Task prompt >> Below is a listing. Set down exactly the lines from the one containing "ATOM 242 C C" through the one containing "ATOM 256 C C", both ends included, and leave out the rest.

[Record extracts Boundary: Start]

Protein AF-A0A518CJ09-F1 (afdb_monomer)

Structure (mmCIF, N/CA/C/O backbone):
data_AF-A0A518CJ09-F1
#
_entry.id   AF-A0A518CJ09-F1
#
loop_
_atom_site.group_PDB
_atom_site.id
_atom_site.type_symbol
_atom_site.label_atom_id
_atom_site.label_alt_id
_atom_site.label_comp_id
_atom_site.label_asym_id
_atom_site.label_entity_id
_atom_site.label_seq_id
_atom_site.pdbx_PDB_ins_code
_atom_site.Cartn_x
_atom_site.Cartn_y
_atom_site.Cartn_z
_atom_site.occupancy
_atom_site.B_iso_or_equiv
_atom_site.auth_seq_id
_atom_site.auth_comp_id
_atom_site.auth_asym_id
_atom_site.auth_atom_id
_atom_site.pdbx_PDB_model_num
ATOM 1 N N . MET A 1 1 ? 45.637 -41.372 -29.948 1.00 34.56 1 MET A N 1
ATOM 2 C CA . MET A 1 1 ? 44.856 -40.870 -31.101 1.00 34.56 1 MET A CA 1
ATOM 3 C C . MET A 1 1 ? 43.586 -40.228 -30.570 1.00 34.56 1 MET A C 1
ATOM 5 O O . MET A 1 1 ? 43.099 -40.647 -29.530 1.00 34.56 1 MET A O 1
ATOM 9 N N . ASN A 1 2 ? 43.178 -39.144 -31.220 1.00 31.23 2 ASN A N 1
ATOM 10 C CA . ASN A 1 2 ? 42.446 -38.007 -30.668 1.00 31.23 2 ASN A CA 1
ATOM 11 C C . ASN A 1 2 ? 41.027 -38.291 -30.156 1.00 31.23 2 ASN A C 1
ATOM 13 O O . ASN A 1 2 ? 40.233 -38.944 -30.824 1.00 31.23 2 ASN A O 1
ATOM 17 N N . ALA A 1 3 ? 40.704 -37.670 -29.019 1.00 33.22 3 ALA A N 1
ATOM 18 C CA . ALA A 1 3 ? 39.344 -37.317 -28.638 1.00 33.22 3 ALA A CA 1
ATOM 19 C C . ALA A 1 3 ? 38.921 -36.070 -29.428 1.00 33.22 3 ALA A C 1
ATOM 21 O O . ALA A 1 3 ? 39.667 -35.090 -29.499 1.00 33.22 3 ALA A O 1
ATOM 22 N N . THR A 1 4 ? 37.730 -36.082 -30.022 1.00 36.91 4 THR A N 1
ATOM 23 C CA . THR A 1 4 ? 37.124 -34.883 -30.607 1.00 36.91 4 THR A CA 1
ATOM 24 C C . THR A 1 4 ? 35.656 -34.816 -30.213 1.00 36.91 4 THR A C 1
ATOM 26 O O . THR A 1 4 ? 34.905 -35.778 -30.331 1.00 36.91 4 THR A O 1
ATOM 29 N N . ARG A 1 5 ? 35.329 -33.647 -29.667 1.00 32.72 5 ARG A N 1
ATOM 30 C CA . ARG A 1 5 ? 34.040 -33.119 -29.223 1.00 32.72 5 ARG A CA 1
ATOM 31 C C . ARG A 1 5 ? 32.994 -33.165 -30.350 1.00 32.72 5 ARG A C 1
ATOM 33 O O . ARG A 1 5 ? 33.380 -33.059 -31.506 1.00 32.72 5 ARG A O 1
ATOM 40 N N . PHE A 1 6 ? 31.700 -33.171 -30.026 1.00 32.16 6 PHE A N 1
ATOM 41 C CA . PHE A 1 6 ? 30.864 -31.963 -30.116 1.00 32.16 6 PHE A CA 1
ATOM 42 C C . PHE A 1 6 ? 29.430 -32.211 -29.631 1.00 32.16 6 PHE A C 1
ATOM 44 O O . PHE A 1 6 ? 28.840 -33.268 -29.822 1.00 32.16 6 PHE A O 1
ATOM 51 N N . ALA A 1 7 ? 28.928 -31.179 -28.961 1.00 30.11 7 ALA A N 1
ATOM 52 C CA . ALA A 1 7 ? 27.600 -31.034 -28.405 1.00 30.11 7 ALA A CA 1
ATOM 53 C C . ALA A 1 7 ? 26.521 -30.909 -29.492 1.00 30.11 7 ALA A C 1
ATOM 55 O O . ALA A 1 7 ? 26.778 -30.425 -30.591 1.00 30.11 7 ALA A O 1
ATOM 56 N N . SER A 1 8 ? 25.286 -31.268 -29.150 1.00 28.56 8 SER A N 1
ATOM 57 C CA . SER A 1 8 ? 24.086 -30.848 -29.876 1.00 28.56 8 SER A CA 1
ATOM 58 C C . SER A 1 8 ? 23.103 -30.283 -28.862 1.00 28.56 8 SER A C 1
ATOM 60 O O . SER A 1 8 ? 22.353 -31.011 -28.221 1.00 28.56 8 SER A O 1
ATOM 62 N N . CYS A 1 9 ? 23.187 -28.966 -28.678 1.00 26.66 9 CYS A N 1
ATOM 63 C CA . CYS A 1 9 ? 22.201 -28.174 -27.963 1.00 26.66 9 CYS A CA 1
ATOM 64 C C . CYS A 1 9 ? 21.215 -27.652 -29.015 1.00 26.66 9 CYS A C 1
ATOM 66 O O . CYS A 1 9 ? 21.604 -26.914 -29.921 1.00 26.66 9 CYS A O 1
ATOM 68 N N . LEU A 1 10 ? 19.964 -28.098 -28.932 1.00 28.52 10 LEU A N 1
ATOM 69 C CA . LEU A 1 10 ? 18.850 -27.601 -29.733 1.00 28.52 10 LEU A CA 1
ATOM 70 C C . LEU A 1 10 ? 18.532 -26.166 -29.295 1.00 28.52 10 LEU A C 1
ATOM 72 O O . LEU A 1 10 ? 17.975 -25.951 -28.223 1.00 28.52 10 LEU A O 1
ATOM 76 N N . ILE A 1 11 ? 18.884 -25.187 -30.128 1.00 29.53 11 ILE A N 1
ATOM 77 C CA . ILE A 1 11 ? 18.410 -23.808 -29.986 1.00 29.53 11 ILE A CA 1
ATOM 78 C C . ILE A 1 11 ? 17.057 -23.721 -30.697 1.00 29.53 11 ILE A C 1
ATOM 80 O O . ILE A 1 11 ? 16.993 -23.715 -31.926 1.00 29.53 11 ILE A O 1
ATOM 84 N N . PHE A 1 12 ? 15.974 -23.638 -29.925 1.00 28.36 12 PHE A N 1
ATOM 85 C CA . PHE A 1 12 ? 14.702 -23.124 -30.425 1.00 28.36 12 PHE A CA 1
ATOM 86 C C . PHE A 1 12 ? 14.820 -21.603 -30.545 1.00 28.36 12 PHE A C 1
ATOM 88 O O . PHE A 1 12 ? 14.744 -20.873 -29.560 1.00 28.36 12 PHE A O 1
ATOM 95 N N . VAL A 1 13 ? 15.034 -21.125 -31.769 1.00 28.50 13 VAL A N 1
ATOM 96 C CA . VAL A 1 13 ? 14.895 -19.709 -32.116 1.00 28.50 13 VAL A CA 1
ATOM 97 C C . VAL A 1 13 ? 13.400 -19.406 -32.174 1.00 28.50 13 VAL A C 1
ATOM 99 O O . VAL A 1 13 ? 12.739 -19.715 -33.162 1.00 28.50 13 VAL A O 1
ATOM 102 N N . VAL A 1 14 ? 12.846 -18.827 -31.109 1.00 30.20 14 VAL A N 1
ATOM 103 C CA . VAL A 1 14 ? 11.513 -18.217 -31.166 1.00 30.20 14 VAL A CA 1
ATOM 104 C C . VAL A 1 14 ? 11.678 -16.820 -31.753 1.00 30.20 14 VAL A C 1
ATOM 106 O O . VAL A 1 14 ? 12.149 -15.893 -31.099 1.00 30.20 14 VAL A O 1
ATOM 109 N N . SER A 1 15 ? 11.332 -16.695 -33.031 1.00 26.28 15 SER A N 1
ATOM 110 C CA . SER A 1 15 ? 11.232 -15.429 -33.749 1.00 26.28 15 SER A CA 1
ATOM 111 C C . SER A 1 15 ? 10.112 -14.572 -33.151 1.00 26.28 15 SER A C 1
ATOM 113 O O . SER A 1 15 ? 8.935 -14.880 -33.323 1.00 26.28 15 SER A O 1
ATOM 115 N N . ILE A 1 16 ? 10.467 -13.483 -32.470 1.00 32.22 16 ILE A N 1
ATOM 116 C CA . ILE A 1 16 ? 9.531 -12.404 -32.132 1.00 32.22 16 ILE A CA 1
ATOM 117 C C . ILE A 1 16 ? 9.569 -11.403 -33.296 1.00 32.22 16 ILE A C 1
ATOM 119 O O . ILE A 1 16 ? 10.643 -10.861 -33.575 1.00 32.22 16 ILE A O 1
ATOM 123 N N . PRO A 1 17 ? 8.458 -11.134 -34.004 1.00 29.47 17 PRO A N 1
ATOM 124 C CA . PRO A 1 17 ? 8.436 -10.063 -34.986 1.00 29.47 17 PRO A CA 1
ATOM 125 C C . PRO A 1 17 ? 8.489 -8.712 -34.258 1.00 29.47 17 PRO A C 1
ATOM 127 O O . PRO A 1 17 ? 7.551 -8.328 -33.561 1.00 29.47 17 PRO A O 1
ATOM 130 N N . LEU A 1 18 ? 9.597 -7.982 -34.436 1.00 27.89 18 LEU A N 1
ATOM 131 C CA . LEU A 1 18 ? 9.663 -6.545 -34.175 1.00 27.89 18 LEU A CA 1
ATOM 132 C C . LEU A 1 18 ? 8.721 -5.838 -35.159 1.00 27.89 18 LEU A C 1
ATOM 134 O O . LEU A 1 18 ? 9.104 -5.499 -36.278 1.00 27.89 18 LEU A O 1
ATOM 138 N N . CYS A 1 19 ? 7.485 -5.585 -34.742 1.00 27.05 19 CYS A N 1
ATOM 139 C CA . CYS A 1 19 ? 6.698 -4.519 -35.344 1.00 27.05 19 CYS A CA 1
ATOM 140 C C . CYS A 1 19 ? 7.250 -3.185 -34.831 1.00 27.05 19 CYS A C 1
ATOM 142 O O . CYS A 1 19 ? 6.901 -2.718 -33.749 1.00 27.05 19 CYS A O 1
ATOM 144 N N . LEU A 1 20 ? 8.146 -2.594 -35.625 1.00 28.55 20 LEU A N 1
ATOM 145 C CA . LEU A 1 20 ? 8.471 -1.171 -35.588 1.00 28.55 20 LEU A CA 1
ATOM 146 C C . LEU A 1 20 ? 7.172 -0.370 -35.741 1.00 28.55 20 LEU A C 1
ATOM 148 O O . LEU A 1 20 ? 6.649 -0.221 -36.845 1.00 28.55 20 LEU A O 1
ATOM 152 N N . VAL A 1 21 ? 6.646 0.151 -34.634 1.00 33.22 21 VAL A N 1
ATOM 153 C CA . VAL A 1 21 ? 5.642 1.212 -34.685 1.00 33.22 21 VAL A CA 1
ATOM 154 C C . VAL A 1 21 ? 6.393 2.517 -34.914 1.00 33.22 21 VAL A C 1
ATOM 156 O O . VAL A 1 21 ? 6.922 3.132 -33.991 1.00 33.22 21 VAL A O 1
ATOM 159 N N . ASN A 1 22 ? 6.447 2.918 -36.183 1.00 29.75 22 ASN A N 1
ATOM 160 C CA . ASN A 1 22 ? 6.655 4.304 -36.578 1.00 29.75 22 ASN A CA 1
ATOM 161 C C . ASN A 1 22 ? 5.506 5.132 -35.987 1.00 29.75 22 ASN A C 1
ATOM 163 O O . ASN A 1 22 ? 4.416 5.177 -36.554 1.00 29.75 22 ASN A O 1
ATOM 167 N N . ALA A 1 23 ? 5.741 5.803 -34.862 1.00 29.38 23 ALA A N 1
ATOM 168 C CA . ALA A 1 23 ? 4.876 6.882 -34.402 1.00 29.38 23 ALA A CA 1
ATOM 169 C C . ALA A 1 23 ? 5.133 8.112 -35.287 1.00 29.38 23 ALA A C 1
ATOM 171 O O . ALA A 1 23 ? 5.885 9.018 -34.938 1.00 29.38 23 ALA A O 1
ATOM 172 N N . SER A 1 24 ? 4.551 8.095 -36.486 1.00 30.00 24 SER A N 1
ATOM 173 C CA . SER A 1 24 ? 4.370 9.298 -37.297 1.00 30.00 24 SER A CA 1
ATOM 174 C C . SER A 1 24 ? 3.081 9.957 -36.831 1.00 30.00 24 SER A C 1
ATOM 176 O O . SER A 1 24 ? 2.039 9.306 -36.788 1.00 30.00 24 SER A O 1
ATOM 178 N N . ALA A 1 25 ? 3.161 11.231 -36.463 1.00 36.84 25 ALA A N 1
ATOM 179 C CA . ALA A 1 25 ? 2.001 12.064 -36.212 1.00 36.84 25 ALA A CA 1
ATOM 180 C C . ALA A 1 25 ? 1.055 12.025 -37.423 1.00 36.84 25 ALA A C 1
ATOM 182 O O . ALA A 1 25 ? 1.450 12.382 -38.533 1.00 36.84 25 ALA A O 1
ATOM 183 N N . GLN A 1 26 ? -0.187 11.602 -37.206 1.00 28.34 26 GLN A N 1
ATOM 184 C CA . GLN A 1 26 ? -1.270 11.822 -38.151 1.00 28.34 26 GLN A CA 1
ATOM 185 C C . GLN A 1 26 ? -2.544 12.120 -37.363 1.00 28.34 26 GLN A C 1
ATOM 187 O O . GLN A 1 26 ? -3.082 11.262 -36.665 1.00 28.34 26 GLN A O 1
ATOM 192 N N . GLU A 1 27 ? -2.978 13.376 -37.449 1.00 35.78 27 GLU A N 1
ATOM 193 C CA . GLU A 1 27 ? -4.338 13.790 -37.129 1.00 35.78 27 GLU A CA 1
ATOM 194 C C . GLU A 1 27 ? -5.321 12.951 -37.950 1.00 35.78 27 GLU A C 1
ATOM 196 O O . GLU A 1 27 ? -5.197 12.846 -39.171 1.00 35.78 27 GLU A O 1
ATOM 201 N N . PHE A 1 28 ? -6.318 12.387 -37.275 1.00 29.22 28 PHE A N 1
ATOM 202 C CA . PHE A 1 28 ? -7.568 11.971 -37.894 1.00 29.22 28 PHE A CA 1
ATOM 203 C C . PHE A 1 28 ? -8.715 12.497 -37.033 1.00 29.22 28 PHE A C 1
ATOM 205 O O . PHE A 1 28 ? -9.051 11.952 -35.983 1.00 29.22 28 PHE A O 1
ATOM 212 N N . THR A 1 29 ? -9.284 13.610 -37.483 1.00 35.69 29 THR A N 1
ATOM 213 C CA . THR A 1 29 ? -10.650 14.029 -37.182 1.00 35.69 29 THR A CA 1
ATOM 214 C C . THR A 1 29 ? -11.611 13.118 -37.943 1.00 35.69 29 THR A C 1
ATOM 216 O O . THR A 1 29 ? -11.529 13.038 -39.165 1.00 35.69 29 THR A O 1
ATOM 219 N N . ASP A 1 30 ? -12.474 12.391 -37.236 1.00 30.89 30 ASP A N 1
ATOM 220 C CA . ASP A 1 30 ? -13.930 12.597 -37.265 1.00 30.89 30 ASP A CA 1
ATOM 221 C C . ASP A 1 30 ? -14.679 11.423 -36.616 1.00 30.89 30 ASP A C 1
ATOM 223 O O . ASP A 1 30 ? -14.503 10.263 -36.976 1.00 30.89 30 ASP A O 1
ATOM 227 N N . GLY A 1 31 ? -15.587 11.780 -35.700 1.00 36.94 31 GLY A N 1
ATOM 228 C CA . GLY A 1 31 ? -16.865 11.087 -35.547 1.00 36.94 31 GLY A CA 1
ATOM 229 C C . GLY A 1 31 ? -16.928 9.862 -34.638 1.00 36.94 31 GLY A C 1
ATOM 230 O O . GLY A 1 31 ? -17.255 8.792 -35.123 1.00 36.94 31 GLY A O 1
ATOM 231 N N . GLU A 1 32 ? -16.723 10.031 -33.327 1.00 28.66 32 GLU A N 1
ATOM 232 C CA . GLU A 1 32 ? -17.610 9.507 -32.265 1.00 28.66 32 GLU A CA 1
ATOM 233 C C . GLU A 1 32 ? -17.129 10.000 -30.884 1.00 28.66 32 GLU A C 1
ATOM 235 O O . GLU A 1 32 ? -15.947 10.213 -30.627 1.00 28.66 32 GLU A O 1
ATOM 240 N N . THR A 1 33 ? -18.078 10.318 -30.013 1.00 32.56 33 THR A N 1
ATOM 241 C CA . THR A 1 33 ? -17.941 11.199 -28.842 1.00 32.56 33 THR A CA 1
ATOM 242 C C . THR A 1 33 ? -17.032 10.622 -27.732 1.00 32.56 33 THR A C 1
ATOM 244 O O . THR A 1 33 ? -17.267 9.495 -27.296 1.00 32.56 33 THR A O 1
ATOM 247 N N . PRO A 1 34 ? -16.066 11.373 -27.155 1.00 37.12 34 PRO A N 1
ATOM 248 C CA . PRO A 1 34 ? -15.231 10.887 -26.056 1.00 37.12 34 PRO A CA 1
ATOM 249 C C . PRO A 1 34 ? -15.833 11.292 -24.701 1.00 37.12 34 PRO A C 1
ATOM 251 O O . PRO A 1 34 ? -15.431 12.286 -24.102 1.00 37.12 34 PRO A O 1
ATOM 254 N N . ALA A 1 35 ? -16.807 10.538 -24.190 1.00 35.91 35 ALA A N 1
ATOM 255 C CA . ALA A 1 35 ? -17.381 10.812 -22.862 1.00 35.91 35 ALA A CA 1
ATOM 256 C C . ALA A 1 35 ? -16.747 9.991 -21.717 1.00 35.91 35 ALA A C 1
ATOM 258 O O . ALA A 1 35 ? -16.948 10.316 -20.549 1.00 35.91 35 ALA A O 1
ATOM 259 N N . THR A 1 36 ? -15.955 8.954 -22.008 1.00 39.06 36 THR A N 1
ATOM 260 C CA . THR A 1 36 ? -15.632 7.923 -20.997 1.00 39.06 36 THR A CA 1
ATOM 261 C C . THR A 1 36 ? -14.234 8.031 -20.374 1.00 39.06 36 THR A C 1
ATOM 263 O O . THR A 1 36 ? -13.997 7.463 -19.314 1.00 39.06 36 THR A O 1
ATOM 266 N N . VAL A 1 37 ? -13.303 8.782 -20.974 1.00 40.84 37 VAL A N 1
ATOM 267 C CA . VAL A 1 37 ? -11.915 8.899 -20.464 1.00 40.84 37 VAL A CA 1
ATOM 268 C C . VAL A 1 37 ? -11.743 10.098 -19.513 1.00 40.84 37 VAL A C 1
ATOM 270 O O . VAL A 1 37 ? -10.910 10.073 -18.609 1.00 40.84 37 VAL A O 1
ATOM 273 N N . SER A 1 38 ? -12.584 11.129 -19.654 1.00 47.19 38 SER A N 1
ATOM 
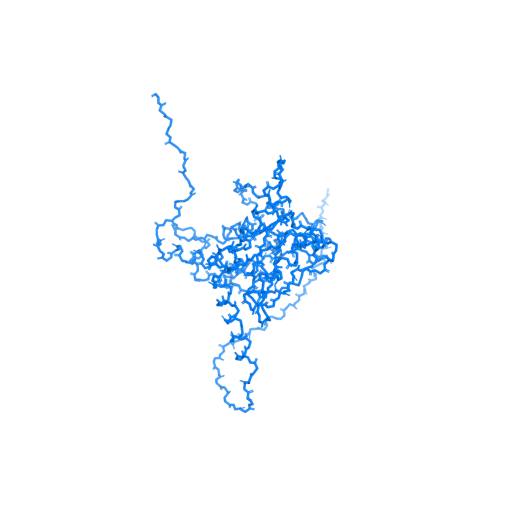274 C CA . SER A 1 38 ? -12.527 12.363 -18.853 1.00 47.19 38 SER A CA 1
ATOM 275 C C . SER A 1 38 ? -12.969 12.160 -17.392 1.00 47.19 38 SER A C 1
ATOM 277 O O . SER A 1 38 ? -12.360 12.702 -16.467 1.00 47.19 38 SER A O 1
ATOM 279 N N . SER A 1 39 ? -13.982 11.318 -17.155 1.00 57.59 39 SER A N 1
ATOM 280 C CA . SER A 1 39 ? -14.563 11.119 -15.820 1.00 57.59 39 SER A CA 1
ATOM 281 C C . SER A 1 39 ? -13.637 10.357 -14.866 1.00 57.59 39 SER A C 1
ATOM 283 O O . SER A 1 39 ? -13.493 10.766 -13.718 1.00 57.59 39 SER A O 1
ATOM 285 N N . ALA A 1 40 ? -12.944 9.312 -15.335 1.00 61.97 40 ALA A N 1
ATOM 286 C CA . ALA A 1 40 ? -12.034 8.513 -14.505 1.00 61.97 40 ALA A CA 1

[Record extracts Boundary: End]

Solution >>
ATOM 242 C C . THR A 1 33 ? -17.032 10.622 -27.732 1.00 32.56 33 THR A C 1
ATOM 244 O O . THR A 1 33 ? -17.267 9.495 -27.296 1.00 32.56 33 THR A O 1
ATOM 247 N N . PRO A 1 34 ? -16.066 11.373 -27.155 1.00 37.12 34 PRO A N 1
ATOM 248 C CA . PRO A 1 34 ? -15.231 10.887 -26.056 1.00 37.12 34 PRO A CA 1
ATOM 249 C C . PRO A 1 34 ? -15.833 11.292 -24.701 1.00 37.12 34 PRO A C 1
ATOM 251 O O . PRO A 1 34 ? -15.431 12.286 -24.102 1.00 37.12 34 PRO A O 1
ATOM 254 N N . ALA A 1 35 ? -16.807 10.538 -24.190 1.00 35.91 35 ALA A N 1
ATOM 255 C CA . ALA A 1 35 ? -17.381 10.812 -22.862 1.00 35.91 35 ALA A CA 1
ATOM 256 C C . ALA A 1 35 ? -16.747 9.991 -21.717 1.00 35.91 35 ALA A C 1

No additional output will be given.